# [Required work]
Once you find the line with "ATOM 33 N N" in the data that follows, repeat it and every line after it exactly, through the line with "ATOM 37 O O".

—————

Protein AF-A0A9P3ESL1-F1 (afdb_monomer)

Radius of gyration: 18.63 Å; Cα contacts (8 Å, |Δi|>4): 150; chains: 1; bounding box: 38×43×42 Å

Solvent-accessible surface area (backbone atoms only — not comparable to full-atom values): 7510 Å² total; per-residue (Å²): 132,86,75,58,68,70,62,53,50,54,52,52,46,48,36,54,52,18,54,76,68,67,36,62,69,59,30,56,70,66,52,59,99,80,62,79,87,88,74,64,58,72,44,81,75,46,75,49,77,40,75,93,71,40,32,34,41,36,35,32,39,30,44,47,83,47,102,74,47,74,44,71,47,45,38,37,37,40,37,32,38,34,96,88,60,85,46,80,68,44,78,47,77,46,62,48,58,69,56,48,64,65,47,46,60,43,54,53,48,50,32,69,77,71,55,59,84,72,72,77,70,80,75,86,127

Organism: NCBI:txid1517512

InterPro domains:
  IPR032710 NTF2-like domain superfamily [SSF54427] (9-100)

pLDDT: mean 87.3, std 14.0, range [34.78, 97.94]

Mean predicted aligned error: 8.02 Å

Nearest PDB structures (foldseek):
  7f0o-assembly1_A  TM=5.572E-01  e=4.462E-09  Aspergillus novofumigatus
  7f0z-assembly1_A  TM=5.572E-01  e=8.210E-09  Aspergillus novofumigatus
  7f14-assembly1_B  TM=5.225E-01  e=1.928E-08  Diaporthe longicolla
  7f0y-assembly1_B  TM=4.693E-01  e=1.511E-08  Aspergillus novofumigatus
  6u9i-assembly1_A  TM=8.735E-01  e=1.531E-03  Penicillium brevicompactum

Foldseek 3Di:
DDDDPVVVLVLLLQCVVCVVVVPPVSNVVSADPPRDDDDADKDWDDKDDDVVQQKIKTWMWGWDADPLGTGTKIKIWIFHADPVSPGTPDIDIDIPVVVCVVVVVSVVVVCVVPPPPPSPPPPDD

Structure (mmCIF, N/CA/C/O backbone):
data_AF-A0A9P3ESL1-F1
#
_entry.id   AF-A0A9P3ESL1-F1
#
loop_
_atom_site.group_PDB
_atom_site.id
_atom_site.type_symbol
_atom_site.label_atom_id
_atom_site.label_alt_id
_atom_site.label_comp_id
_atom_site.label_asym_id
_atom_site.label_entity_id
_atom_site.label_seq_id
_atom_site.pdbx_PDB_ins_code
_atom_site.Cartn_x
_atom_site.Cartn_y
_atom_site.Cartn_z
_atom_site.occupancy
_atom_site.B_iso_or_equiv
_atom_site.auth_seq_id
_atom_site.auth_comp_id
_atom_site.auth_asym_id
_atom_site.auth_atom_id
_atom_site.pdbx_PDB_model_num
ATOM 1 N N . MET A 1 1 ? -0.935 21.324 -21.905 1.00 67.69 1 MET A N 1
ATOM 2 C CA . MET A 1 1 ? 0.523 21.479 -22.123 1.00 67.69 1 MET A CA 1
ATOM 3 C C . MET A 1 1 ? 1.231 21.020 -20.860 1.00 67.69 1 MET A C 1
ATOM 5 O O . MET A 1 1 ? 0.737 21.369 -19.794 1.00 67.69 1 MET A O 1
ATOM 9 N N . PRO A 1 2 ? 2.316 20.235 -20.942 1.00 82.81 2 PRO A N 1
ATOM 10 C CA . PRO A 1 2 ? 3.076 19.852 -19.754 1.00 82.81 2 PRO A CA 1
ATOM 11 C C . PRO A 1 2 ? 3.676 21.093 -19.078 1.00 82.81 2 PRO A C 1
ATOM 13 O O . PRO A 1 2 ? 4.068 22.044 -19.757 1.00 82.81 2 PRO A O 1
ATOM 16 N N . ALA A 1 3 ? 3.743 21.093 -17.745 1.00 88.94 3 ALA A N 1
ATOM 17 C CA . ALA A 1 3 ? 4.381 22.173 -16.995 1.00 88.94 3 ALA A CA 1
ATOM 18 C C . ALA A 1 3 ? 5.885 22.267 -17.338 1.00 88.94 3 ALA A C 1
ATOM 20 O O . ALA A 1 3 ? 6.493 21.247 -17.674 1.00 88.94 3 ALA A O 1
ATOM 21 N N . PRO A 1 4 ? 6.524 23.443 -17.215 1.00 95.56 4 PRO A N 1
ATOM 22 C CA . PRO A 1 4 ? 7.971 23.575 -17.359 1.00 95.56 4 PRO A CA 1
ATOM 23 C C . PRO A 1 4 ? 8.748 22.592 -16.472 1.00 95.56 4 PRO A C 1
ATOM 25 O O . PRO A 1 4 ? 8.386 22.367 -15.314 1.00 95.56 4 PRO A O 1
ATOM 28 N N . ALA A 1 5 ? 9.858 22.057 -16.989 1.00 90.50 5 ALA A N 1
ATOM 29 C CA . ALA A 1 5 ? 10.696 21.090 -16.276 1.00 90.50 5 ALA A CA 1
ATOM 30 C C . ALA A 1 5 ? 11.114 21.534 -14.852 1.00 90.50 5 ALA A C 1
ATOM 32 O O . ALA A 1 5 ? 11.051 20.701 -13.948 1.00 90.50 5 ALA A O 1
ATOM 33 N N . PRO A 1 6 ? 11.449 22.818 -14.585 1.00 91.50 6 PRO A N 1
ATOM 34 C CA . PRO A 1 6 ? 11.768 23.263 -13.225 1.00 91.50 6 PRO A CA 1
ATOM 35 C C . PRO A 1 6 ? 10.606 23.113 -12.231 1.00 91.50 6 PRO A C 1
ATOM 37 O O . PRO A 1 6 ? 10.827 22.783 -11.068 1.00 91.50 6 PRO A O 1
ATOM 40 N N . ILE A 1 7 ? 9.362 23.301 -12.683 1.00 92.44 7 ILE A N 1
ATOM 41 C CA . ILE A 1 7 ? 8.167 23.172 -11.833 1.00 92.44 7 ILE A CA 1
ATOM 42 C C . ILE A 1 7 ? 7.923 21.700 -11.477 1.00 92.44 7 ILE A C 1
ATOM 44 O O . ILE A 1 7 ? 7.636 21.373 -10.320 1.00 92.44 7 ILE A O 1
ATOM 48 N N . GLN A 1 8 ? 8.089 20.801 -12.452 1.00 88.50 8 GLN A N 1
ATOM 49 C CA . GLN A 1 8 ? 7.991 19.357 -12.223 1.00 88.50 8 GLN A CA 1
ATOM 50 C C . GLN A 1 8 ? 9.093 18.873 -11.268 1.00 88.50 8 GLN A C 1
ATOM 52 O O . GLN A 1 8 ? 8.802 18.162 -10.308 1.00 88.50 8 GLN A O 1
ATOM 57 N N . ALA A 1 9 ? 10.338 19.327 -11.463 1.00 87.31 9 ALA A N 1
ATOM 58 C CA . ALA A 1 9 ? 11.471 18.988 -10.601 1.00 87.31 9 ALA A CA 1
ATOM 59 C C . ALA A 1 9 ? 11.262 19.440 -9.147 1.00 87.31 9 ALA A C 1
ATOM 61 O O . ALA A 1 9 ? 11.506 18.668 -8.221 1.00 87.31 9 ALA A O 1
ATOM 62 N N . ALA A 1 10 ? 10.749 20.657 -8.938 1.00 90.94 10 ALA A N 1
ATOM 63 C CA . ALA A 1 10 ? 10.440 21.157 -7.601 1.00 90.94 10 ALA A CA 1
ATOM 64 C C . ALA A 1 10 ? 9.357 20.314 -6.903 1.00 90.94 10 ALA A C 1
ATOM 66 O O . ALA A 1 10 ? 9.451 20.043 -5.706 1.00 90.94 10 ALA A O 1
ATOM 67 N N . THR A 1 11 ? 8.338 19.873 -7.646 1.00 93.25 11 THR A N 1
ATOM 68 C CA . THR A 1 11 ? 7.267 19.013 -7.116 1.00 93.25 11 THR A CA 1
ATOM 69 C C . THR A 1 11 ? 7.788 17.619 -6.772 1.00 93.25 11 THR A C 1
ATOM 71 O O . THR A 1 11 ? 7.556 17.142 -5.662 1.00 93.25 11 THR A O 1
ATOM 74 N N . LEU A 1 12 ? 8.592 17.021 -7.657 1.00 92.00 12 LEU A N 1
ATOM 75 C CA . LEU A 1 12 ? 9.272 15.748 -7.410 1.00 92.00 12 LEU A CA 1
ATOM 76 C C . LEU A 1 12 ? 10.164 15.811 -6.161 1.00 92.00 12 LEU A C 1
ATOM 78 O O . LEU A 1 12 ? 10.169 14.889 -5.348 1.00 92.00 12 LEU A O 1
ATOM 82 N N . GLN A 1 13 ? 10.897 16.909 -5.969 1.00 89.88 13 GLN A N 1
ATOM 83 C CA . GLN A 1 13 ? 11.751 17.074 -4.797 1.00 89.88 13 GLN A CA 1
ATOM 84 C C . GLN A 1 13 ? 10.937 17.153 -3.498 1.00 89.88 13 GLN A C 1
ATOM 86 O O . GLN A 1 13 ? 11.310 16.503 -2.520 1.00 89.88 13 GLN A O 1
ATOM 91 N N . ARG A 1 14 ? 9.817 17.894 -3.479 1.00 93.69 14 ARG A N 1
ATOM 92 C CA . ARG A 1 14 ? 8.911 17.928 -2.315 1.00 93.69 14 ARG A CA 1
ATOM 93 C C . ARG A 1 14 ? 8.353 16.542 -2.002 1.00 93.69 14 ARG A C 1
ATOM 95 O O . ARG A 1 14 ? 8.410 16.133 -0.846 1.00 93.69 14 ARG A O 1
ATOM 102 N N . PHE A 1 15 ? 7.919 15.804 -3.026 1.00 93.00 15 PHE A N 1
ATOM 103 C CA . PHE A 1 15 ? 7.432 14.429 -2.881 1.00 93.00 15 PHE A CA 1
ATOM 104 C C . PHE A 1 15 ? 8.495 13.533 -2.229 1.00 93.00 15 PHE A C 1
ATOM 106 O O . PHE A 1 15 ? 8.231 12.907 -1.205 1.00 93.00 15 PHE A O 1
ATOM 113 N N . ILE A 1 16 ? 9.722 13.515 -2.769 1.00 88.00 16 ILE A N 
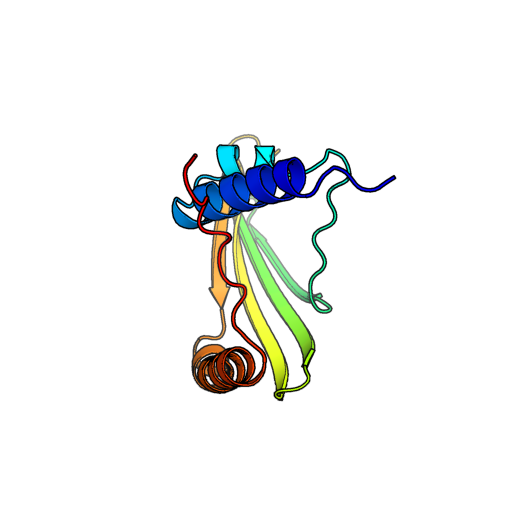1
ATOM 114 C CA . ILE A 1 16 ? 10.813 12.664 -2.262 1.00 88.00 16 ILE A CA 1
ATOM 115 C C . ILE A 1 16 ? 11.185 13.041 -0.823 1.00 88.00 16 ILE A C 1
ATOM 117 O O . ILE A 1 16 ? 11.448 12.159 -0.007 1.00 88.00 16 ILE A O 1
ATOM 121 N N . LEU A 1 17 ? 11.233 14.337 -0.496 1.00 88.38 17 LEU A N 1
ATOM 122 C CA . LEU A 1 17 ? 11.573 14.799 0.852 1.00 88.38 17 LEU A CA 1
ATOM 123 C C . LEU A 1 17 ? 10.496 14.427 1.873 1.00 88.38 17 LEU A C 1
ATOM 125 O O . LEU A 1 17 ? 10.839 13.928 2.944 1.00 88.38 17 LEU A O 1
ATOM 129 N N . ALA A 1 18 ? 9.221 14.632 1.542 1.00 88.00 18 ALA A N 1
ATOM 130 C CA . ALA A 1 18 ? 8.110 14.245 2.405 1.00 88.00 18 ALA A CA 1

—————

# [Exercise result]
ATOM 33 N N . PRO A 1 6 ? 11.449 22.818 -14.585 1.00 91.50 6 PRO A N 1
ATOM 34 C CA . PRO A 1 6 ? 11.768 23.263 -13.225 1.00 91.50 6 PRO A CA 1
ATOM 35 C C . PRO A 1 6 ? 10.606 23.113 -12.231 1.00 91.50 6 PRO A C 1
ATOM 37 O O . PRO A 1 6 ? 10.827 22.783 -11.068 1.00 91.50 6 PRO A O 1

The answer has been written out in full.